→ WHAT TO DO
Taking the line with "ATOM 11 C C" as the first and the line with "ATOM 23 C C" as the last, set down exactly every line in that range from the entries below, and no more.
**** RECORD EXCERPTS ****
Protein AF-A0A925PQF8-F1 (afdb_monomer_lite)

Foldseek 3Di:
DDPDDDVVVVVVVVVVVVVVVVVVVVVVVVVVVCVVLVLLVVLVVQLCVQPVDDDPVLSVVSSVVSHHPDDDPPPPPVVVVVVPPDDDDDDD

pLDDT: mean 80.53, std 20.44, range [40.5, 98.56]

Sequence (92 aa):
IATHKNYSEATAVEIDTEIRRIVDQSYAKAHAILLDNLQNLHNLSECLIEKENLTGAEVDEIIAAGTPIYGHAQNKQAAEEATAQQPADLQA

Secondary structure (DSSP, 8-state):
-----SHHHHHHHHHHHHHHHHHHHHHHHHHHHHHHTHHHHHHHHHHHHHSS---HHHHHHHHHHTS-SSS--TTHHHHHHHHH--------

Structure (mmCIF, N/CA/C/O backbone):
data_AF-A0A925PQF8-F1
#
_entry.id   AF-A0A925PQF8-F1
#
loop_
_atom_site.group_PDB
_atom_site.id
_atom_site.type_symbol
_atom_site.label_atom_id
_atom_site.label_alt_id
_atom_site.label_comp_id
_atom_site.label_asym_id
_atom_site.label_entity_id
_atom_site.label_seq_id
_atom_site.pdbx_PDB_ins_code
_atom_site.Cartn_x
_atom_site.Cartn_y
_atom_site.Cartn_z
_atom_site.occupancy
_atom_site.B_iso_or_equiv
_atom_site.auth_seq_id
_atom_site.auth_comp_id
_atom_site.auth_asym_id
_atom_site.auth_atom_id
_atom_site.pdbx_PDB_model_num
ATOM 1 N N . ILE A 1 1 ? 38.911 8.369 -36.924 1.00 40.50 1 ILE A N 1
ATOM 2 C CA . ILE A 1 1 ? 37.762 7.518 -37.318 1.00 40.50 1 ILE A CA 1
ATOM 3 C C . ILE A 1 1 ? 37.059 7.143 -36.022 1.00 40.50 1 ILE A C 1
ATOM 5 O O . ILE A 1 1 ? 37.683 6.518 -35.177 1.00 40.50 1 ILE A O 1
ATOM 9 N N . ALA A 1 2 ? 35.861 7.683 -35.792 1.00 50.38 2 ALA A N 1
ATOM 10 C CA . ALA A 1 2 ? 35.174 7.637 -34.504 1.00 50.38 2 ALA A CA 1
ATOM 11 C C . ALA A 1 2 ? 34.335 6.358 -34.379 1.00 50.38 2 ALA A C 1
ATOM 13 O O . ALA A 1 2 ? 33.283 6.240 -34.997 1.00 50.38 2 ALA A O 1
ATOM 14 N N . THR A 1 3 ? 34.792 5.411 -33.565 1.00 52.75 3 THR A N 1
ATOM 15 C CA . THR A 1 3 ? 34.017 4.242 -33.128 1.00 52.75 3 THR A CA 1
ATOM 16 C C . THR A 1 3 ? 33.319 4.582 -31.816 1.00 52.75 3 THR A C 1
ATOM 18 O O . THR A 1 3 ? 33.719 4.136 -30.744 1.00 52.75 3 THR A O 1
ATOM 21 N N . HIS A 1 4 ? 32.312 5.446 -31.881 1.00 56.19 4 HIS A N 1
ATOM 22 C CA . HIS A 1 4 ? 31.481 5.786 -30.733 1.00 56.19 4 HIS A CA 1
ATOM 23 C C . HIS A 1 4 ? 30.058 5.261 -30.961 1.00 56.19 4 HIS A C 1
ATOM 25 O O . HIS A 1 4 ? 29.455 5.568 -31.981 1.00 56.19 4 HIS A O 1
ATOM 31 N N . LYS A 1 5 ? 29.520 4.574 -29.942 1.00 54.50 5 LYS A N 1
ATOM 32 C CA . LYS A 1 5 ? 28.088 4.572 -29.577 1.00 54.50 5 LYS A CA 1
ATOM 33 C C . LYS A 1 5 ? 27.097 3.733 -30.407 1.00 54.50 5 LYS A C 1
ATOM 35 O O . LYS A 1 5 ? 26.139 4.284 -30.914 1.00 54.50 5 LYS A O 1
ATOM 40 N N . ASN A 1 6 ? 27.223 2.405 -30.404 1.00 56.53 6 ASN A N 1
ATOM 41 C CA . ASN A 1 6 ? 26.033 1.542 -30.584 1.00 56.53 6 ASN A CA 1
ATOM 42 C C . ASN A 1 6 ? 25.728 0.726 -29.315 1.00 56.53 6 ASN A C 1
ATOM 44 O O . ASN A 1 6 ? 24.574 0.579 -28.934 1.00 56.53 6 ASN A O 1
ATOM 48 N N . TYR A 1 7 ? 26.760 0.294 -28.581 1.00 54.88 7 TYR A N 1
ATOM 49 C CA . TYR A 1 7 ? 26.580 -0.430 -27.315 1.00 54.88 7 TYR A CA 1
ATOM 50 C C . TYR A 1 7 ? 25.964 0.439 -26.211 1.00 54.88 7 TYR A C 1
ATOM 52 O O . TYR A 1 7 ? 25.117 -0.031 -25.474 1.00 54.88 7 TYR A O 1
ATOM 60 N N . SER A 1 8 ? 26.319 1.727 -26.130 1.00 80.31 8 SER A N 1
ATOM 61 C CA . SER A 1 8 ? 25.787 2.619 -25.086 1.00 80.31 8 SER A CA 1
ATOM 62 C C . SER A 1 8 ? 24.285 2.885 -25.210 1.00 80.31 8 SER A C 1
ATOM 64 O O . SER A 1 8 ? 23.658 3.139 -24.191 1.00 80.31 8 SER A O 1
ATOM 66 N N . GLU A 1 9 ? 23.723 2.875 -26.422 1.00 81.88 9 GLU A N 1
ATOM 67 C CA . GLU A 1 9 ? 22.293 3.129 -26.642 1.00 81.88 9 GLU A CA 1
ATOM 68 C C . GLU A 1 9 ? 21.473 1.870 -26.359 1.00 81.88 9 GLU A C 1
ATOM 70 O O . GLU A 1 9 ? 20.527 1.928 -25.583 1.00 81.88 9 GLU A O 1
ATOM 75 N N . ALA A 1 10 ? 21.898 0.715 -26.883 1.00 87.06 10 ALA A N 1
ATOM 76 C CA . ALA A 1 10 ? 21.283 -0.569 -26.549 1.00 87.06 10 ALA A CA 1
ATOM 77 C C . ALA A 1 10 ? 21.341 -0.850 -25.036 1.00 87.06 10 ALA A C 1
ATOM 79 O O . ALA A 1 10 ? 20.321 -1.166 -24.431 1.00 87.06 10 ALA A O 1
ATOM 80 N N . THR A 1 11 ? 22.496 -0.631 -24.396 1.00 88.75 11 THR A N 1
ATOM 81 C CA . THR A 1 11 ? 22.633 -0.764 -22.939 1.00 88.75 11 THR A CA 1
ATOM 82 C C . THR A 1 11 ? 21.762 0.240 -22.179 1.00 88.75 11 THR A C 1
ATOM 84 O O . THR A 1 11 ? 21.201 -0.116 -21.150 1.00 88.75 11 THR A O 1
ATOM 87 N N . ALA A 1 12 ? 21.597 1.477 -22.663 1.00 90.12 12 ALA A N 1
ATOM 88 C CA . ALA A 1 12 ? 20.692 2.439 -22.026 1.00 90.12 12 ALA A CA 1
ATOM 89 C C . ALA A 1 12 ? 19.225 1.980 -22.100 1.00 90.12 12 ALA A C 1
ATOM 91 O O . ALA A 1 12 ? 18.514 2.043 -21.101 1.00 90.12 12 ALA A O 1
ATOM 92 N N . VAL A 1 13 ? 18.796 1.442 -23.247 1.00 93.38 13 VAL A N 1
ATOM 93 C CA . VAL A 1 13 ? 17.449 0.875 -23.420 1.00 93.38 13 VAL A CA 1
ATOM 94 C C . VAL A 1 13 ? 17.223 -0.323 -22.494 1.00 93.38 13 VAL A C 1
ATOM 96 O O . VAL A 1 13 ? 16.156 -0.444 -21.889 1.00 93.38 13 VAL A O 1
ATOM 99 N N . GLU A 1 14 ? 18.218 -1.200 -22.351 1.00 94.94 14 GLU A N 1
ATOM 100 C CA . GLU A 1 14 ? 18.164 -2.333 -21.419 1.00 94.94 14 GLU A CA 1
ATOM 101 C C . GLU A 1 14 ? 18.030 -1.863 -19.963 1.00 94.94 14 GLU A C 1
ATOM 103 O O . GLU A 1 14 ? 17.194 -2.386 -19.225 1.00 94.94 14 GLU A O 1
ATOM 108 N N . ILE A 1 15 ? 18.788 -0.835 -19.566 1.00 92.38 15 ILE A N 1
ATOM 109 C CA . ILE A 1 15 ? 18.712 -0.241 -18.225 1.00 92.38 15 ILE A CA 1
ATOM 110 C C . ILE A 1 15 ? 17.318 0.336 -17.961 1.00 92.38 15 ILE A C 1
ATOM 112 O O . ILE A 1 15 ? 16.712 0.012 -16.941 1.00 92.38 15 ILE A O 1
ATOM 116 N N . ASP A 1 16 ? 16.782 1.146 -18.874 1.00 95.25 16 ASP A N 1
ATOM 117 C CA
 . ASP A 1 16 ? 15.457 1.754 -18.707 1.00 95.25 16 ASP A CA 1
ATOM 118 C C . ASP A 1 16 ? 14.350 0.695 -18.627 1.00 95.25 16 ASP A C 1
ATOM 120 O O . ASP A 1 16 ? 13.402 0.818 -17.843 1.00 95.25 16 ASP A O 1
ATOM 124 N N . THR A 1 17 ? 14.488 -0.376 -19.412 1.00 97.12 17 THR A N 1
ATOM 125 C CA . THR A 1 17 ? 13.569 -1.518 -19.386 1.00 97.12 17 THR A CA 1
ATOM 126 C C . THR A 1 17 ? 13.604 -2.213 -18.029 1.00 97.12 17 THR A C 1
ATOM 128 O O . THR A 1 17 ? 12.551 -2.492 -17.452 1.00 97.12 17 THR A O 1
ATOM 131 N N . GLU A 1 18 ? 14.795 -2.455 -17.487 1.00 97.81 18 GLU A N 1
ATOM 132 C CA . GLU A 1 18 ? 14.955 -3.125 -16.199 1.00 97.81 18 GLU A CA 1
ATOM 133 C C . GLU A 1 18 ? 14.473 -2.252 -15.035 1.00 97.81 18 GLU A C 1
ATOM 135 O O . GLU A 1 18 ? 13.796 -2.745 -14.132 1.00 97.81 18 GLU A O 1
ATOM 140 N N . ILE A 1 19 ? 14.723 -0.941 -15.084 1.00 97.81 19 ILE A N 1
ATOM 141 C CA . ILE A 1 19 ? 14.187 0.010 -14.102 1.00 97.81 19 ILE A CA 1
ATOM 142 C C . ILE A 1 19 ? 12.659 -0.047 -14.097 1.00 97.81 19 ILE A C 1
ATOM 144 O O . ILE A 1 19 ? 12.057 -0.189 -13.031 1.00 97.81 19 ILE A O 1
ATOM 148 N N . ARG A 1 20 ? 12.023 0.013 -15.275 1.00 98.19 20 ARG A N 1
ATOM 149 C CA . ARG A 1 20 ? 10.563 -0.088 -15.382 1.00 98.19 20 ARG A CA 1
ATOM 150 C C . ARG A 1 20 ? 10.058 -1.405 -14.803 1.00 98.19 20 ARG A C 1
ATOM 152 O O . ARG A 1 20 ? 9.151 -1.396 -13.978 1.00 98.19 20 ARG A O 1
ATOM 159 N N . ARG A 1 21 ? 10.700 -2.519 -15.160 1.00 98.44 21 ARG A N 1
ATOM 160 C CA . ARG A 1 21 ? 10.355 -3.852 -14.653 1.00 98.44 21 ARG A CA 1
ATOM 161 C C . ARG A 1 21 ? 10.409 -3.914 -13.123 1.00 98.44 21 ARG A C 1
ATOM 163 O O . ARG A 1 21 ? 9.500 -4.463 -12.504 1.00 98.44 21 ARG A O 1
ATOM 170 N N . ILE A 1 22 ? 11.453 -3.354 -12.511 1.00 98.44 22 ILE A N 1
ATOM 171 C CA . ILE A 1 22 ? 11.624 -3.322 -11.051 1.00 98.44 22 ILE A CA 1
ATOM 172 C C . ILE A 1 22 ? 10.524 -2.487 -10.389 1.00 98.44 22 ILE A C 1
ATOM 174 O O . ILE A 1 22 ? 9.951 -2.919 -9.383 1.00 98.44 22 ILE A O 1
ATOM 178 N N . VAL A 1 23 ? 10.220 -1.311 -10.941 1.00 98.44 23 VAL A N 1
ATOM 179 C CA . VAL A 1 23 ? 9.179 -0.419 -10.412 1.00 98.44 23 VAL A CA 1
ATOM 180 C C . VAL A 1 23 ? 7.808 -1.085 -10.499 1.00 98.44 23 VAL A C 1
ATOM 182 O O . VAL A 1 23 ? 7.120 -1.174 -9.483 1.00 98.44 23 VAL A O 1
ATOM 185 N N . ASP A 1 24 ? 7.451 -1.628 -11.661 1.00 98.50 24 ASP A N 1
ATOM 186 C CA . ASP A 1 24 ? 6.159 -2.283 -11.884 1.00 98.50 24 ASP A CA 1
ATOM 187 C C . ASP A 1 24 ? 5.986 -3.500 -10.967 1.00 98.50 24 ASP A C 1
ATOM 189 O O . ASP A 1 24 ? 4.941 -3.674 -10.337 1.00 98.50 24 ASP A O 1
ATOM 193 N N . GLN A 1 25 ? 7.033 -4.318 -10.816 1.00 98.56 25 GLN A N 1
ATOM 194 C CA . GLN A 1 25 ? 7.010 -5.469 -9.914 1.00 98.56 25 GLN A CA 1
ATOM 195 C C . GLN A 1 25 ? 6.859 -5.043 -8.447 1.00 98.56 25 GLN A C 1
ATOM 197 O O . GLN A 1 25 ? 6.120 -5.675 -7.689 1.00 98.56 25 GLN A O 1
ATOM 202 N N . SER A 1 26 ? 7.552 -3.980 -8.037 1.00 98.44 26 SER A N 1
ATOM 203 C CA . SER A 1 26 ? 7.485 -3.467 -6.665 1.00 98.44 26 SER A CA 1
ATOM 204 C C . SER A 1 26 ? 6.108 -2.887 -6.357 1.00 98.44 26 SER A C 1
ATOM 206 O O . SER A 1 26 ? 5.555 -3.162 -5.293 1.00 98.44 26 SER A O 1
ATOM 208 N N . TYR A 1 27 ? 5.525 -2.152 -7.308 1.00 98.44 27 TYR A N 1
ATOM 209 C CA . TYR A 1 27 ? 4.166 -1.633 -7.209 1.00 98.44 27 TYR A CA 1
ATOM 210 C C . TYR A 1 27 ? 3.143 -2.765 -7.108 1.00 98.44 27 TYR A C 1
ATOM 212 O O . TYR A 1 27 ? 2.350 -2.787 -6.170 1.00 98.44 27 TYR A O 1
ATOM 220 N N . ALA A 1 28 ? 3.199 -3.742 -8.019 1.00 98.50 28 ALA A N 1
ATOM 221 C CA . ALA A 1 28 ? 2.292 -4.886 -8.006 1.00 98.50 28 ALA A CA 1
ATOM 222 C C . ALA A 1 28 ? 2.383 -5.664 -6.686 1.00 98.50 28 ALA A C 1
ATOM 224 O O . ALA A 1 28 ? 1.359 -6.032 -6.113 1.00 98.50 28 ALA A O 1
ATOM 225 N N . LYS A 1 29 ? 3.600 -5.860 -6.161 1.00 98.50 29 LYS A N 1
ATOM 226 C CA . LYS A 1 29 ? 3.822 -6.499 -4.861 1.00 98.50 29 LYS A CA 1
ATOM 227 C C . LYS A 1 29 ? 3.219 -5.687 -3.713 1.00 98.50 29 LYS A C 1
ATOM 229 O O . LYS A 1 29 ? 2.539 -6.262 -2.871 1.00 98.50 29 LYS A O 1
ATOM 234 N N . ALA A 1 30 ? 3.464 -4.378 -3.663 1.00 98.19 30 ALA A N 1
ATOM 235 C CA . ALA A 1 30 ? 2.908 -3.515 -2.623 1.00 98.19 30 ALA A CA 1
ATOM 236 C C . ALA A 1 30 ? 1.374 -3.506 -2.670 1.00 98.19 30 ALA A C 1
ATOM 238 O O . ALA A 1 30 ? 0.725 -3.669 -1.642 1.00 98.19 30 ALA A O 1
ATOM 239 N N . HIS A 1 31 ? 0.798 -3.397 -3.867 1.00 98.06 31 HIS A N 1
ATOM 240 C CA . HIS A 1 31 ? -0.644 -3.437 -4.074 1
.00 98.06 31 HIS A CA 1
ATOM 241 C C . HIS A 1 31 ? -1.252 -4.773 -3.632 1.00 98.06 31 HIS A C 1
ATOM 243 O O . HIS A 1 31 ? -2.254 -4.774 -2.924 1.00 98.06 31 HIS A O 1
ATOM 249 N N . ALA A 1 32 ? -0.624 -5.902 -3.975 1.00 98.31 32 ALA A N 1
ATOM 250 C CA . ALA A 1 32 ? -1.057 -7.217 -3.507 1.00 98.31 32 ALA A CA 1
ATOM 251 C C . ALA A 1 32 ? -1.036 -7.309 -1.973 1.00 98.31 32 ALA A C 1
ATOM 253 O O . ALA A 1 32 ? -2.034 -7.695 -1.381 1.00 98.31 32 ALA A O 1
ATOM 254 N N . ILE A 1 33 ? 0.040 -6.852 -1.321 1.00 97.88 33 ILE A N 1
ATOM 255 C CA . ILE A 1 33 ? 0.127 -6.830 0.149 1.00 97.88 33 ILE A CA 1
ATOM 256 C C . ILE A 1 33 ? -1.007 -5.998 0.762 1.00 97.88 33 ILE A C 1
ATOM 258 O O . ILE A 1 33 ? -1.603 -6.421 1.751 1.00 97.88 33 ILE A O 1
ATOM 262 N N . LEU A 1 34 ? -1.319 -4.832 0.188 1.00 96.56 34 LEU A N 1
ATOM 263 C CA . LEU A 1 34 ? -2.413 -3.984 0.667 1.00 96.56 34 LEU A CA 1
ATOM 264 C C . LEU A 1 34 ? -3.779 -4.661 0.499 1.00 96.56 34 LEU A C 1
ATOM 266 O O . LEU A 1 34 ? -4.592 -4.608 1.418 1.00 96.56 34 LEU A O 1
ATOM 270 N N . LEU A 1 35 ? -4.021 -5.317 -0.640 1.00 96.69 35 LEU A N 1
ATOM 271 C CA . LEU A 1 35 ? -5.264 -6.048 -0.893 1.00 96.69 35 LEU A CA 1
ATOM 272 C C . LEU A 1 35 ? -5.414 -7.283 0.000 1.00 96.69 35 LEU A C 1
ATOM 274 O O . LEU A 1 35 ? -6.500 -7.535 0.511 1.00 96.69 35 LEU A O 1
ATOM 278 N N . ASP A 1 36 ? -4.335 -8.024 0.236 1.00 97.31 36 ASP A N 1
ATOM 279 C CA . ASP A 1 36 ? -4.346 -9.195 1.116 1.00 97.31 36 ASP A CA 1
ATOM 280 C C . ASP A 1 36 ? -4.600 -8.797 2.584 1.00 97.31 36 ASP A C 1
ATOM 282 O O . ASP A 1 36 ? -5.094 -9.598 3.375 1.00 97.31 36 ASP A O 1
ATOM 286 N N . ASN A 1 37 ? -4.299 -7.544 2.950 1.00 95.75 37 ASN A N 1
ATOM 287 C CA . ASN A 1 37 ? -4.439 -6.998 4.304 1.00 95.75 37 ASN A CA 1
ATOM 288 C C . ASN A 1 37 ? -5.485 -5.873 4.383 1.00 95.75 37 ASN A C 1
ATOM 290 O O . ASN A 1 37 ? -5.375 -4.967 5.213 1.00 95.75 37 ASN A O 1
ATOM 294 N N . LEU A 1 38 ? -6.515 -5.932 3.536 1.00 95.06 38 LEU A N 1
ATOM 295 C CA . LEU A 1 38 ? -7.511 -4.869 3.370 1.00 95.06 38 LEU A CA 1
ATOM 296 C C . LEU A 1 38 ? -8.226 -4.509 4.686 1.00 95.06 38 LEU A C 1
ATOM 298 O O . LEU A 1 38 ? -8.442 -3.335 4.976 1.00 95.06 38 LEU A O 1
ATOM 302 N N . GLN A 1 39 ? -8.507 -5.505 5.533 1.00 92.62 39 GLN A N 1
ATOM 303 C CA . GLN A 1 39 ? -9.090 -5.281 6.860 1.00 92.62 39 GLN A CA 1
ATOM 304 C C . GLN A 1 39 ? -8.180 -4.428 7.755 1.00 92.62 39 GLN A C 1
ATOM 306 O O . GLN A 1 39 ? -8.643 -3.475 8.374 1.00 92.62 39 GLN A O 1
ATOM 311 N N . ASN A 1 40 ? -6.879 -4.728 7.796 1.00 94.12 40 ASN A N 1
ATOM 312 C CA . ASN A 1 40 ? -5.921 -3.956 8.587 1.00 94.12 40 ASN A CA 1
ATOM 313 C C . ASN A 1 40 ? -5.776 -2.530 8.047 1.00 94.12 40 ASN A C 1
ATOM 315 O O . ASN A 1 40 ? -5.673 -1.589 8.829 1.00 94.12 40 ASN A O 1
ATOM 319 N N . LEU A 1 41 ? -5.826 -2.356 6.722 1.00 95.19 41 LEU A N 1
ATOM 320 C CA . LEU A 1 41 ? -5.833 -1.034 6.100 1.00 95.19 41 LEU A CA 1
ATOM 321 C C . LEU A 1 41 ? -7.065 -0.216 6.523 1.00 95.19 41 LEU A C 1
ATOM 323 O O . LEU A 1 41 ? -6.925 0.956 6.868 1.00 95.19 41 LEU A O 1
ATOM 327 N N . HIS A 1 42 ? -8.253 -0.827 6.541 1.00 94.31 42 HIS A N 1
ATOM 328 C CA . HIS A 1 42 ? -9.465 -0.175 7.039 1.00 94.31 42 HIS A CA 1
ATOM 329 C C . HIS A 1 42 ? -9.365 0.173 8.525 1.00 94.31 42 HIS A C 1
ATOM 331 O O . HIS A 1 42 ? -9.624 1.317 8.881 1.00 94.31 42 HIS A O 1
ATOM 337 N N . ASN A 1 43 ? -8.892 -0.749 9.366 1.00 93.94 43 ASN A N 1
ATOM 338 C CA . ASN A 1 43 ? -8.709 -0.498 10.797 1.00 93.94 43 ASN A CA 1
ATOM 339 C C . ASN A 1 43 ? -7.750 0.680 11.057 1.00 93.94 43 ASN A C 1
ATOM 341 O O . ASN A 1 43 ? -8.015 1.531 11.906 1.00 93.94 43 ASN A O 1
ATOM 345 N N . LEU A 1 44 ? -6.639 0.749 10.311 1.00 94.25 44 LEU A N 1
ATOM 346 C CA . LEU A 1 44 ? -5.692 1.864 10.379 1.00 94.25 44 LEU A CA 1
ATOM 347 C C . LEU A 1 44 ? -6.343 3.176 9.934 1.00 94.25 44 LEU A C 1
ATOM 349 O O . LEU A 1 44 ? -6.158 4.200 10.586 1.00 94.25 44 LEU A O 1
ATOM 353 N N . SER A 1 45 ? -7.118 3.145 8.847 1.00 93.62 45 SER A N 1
****
→ COMPLETED EXERCISE
ATOM 11 C C . ALA A 1 2 ? 34.335 6.358 -34.379 1.00 50.38 2 ALA A C 1
ATOM 13 O O . ALA A 1 2 ? 33.283 6.240 -34.997 1.00 50.38 2 ALA A O 1
ATOM 14 N N . THR A 1 3 ? 34.792 5.411 -33.565 1.00 52.75 3 THR A N 1
ATOM 15 C CA . THR A 1 3 ? 34.017 4.242 -33.128 1.00 52.75 3 THR A CA 1
ATOM 16 C C . THR A 1 3 ? 33.319 4.582 -31.816 1.00 52.75 3 THR A C 1
ATOM 18 O O . THR A 1 3 ? 33.719 4.136 -30.744 1.00 52.75 3 THR A O 1
ATOM 21 N N . HIS A 1 4 ? 32.312 5.446 -31.881 1.00 56.19 4 HIS A N 1
ATOM 22 C CA . HIS A 1 4 ? 31.481 5.786 -30.733 1.00 56.19 4 HIS A CA 1
ATOM 23 C C . HIS A 1 4 ? 30.058 5.261 -30.961 1.00 56.19 4 HIS A C 1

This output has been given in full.